DEMetropolisZ_tune_drop_fraction.ipynb

https://github.com/pymc-devs/pymc-examples/blob/main/examples/samplers/DEMetropolisZ_tune_drop_fraction.ipynb

(DEMetropolisZ_sampler_tuning)=

DEMetropolis(Z) Sampler Tuning

:::{post} January 18, 2023 :tags: DEMetropolis(Z), gradient-free inference :category: intermediate, how-to :author: Michael Osthege, Greg Brunkhorst :::

Background

For continuous variables, the default PyMC sampler (NUTS) requires that gradients are computed, which PyMC does through autodifferentiation. However, in some cases, a PyMC model may not be supplied with gradients (for example, by evaluating a numerical model outside of PyMC) and an alternative sampler is necessary. The DEMetropolisZ sampler is an efficient choice for gradient-free inference. The implementation of DEMetropolisZ in PyMC is based on {cite:t}terBraak2008differential but with a modified tuning scheme. This notebook compares various tuning parameter settings for the sampler, including the drop_tune_fraction parameter which was introduced in PyMC.

Key Take-Away (TL;DR)

The DEMetropolisZ sampler implementation in PyMC has sensible defaults; however, two manual adjustments improved sampler performance in this notebook: setting tuning to "scaling", and setting proposal_dist to pm.NormalProposal. In the simplest form, the manual adjustments look like the following:

with model: step = pm.DEMetropolisZ( tune='scaling', proposal_dist=pm.NormalProposal ) idata = pm.sample(step=step)

Sampler Approach

The different flavors of the Metropolis algorithm for continuous variables in PyMC have different methods for deciding how far and in which direction to make jumps. The vanilla pm.Metropolis sampler performs a tuning process to scale the size of the jumps. Each jump is then a random draw from a proposal distribution times the tuned scaling factor.

The differential evolution (DE) Metropolis algorithms use randomly selected draws from other chains (DEMetropolis) or from past draws of the current chain (DEMetropolis(Z)) to make more educated jumps. Here is the formula for making jumps for the DEMetropolis algorithms using the nomenclature in {cite:t}terBraak2008differential:

Differential Evolution Jump Equation

$x^*=x_i + \gamma(x_{R1}-x_{R2}) + \epsilon$ where:*

$x^*=$ proposal
$x_i=$ current state (sample)
$\gamma=$ factor that determines the size of the jump relative to a random vector. This is referred to as lamb in the PyMC implementation and is tuned by default (with a starting value of ${2.38}/{\sqrt{2d}}$ where $d=$ the number of dimensions [i.e., parameters]).
$(x_{R1}-x_{R2})=$ a random vector based on the subtraction of two randomly selected past states (samples). DEMetropolis selects from other chains and DEMetropolis(Z) selects from past draws of the current chain.
$\epsilon=$ additional noise that is added to each move:*

$\epsilon \sim \mathscr{D}_{p}(A)\cdot b$

where:

$\mathscr{D}_{p}(A)=$ a proposal distribution centered on zero with a variance term of A (defaults to a Uniform proposal with A=1 [i.e., -1 to 1] in PyMC).
$b=$ scaling factor. This is scaling in PyMC and can be tuned (defaults to 0.001).

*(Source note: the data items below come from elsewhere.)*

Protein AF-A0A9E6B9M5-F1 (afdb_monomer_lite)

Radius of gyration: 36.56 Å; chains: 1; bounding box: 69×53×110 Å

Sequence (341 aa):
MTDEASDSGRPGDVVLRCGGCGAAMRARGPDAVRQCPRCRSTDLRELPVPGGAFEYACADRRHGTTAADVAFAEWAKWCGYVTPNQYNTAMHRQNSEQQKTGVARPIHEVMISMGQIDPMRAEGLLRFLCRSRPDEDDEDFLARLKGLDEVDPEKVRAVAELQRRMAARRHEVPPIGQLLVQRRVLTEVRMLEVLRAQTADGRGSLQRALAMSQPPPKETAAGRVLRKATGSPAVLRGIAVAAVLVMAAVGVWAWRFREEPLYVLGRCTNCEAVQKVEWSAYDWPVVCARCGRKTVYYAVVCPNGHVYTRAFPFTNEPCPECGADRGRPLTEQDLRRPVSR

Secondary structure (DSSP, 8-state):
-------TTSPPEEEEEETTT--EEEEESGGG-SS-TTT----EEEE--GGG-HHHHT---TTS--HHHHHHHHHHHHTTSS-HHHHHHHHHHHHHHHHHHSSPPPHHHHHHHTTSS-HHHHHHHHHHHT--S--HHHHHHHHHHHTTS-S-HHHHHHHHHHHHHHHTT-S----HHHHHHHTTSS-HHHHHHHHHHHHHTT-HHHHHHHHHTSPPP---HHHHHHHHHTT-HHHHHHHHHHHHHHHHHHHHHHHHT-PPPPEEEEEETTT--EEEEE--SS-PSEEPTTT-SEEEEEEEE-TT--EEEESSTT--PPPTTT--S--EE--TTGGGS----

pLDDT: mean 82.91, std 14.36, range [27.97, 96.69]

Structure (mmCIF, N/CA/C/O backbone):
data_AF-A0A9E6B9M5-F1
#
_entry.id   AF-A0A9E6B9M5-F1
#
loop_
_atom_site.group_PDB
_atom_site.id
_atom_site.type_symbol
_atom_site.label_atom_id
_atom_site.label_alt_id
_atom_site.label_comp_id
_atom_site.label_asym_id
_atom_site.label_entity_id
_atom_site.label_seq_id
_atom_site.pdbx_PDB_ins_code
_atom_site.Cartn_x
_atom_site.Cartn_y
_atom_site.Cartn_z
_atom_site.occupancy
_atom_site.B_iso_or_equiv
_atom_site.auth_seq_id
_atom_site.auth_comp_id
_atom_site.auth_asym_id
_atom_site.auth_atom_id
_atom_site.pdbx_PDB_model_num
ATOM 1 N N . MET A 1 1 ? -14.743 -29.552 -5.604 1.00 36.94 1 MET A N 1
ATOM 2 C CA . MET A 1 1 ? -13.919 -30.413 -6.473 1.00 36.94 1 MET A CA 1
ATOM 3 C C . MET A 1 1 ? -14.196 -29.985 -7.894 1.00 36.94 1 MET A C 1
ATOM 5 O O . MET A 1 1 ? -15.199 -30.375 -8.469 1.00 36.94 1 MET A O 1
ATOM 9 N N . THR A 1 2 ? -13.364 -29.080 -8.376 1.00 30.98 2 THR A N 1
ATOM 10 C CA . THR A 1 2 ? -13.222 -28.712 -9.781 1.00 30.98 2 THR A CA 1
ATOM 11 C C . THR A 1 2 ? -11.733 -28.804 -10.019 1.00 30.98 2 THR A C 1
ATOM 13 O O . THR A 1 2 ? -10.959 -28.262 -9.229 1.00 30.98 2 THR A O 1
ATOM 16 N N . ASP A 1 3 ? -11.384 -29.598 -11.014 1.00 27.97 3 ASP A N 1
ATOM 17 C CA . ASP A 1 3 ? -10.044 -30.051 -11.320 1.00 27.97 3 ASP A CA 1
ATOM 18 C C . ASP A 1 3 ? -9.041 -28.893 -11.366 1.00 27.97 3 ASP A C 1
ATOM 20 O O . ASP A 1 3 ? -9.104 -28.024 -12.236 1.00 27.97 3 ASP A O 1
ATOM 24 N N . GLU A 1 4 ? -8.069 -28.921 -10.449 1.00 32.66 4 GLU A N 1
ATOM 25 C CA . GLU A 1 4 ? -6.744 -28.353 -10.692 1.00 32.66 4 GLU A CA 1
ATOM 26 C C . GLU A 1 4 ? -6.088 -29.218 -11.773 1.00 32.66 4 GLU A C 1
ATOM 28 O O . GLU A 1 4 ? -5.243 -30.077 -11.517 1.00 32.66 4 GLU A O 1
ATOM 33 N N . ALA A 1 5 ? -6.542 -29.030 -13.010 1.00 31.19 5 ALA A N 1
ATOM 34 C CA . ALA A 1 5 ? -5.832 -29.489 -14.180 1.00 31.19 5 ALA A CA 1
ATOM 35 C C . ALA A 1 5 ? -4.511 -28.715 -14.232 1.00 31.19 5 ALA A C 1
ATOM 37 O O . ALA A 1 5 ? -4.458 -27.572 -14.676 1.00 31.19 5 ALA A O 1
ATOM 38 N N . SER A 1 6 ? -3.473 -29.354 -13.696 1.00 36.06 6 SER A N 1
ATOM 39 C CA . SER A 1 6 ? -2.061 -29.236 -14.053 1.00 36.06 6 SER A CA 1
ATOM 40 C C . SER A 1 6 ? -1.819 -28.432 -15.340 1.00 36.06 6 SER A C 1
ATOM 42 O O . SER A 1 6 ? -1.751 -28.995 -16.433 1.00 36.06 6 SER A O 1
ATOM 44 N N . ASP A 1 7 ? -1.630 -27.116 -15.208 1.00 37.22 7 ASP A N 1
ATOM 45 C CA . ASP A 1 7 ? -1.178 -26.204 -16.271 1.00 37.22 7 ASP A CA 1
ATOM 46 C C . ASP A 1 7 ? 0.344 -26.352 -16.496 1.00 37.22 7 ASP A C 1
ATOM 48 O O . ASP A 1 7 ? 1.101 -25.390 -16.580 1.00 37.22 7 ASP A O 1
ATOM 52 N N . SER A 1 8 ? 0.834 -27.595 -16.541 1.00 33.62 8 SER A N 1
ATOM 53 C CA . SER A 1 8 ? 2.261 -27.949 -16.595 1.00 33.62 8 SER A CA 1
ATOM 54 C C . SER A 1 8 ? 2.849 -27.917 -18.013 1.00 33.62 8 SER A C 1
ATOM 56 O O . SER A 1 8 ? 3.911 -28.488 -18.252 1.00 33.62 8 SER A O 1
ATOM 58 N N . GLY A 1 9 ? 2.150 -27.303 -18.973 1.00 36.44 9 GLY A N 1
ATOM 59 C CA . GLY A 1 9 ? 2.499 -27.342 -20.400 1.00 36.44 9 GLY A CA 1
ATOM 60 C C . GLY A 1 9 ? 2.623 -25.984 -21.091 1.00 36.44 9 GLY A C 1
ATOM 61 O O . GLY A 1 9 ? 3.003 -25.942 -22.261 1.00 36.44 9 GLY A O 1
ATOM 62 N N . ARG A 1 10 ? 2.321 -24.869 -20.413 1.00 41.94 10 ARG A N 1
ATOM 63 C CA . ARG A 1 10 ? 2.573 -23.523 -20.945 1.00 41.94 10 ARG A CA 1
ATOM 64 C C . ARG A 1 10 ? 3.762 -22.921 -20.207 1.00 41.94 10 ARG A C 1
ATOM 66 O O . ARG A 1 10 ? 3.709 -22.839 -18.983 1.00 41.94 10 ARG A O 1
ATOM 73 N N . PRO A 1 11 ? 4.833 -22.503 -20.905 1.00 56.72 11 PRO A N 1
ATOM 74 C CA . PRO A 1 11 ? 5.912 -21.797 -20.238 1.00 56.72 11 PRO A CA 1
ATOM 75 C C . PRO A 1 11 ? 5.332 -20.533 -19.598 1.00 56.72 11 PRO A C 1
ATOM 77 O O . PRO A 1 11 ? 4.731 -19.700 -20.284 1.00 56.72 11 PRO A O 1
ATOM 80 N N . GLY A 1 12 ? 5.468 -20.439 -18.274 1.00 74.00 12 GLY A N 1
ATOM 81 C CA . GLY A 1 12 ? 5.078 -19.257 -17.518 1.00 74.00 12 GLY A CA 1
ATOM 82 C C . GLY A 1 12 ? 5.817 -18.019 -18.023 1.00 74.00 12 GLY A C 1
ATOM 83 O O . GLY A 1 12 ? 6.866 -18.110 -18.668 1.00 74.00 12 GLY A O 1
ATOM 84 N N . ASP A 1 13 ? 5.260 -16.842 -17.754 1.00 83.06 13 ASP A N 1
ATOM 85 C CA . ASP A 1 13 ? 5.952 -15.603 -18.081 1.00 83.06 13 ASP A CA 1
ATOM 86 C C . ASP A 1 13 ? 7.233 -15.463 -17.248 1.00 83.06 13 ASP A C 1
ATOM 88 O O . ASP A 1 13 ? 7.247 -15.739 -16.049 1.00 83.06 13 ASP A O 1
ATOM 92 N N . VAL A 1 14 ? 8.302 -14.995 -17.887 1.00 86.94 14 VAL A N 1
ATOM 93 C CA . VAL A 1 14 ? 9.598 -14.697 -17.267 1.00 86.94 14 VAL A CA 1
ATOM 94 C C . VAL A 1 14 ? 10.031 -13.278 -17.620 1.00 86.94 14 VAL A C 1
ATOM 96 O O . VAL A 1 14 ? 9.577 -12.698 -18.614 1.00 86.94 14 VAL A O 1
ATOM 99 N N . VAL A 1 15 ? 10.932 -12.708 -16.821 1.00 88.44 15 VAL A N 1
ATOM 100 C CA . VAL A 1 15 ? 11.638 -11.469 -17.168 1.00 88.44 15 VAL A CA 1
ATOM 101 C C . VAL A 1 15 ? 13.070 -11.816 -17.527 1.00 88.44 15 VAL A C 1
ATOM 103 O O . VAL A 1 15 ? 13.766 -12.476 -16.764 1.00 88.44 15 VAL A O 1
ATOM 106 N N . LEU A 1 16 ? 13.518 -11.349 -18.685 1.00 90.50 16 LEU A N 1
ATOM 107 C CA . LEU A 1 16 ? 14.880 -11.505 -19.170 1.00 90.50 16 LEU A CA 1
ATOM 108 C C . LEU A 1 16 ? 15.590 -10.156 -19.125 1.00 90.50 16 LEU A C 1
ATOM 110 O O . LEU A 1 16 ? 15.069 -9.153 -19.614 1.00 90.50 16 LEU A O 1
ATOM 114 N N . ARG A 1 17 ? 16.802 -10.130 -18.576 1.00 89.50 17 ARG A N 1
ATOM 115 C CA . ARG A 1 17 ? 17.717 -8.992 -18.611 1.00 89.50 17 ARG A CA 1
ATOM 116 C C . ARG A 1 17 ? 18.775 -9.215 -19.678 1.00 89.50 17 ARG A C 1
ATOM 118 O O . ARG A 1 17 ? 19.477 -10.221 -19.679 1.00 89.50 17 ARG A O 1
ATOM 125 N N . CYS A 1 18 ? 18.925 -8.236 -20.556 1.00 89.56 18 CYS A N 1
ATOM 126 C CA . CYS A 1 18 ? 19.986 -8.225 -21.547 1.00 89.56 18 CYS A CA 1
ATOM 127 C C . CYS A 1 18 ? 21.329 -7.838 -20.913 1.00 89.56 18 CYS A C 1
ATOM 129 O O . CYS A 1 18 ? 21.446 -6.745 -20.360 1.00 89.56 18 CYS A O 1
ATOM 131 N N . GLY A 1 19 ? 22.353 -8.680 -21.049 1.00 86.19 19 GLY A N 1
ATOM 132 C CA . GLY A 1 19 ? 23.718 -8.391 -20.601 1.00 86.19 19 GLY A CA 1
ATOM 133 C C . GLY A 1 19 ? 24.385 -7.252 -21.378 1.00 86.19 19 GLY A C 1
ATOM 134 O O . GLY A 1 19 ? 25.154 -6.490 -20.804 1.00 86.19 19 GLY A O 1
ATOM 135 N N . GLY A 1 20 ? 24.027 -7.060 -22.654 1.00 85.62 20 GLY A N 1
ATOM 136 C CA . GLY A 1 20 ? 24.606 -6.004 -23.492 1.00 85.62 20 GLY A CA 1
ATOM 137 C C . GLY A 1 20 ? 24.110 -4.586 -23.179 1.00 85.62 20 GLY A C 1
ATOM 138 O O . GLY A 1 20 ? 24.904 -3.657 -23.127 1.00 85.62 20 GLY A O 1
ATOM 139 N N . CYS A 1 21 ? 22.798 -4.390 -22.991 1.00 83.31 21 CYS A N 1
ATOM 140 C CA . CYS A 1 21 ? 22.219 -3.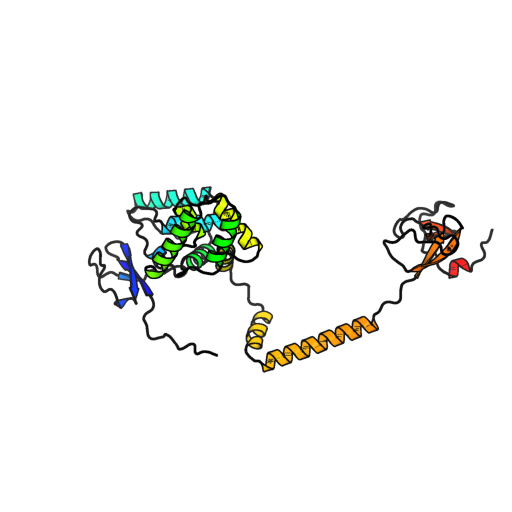051 -22.760 1.00 83.31 21 CYS A CA 1
ATOM 141 C C . CYS A 1 21 ? 21.485 -2.894 -21.422 1.00 83.31 21 CYS A C 1
ATOM 143 O O . CYS A 1 21 ? 20.886 -1.849 -21.169 1.00 83.31 21 CYS A O 1
ATOM 145 N N . GLY A 1 22 ? 21.459 -3.934 -20.587 1.00 81.75 22 GLY A N 1
ATOM 146 C CA . GLY A 1 22 ? 20.789 -3.929 -19.287 1.00 81.75 22 GLY A CA 1
ATOM 147 C C . GLY A 1 22 ? 19.260 -3.927 -19.339 1.00 81.75 22 GLY A C 1
ATOM 148 O O . GLY A 1 22 ? 18.639 -3.960 -18.281 1.00 81.75 22 GLY A O 1
ATOM 149 N N . ALA A 1 23 ? 18.646 -3.888 -20.527 1.00 84.75 23 ALA A N 1
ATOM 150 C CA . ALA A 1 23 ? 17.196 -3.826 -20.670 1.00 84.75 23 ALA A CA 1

In PyMC, we can tune either lamb ($\gamma$), or scaling ($b$), and the other parameter is fixed.

Problem Statement

In this notebook, a 10-dimensional multivariate normal target density will be sampled with DEMetropolisZ while varying four parameters to identify efficient sampling schemes. The four parameters are the following:

drop_tuning_fraction, which determines the number of samples from the tuning phase that are recycled for the purpose of random vector $(x_{R1}-x_{R2})$ selection,
lamb ($\gamma$), which scales the size of the jumps relative to the random vector,
scaling ($b$), which scales the size of the jumps for the noise term $\epsilon$, and
proposal_distribution ($\mathscr{D}_{p}$), which determines the shape from which to draw $\epsilon$.

We will evaluate these sampling parameters based on three sampling metrics: effective sample size, autocorrelation, and sample acceptance rates.

Target Distribution

We use a multivariate normal target density with some correlation in the first few dimensions. The function gen_mvnormal_params generates the parameters for the target distribution.

The function make_model_sample accepts the multivariate normal parameters mu and cov and outputs a PyMC model and a random sample of the target distribution.

The example will be 10-dimensional

It is handy to have a picture of the distribution in our minds.

Helper Functions

We will define a number of helper functions upfront to reuse throughout the notebook.

Sampling

sample_model performs MCMC, returns the trace and the sampling duration.

MCMC Metrics

To evaluate the MCMC samples, we will use three different metrics.

Effective sample size (ESS) is the sample size adjusted for autocorrelation in the trace. The ESS will be expressed as a percentage ${(ESS)}/{(\text{Total Draws})}*100$. A higher ESS is better. For a Metropolis sampler, 2% ESS is fairly high.
Autocorrelation in the trace is a sign of sampler inefficiency, and should be close to zero. The autocorrelation at sample 100 (after tuning) will be used for comparison.
Acceptance rate of sample draws should be roughly flat over the course of the trace. Decreasing acceptance rates indicate that the step size started off too small, and increasing acceptance rate indicate that the step size started off too large.*

calc_ess_pct calculates ${(ESS)}/{(\text{Total Draws})}100$.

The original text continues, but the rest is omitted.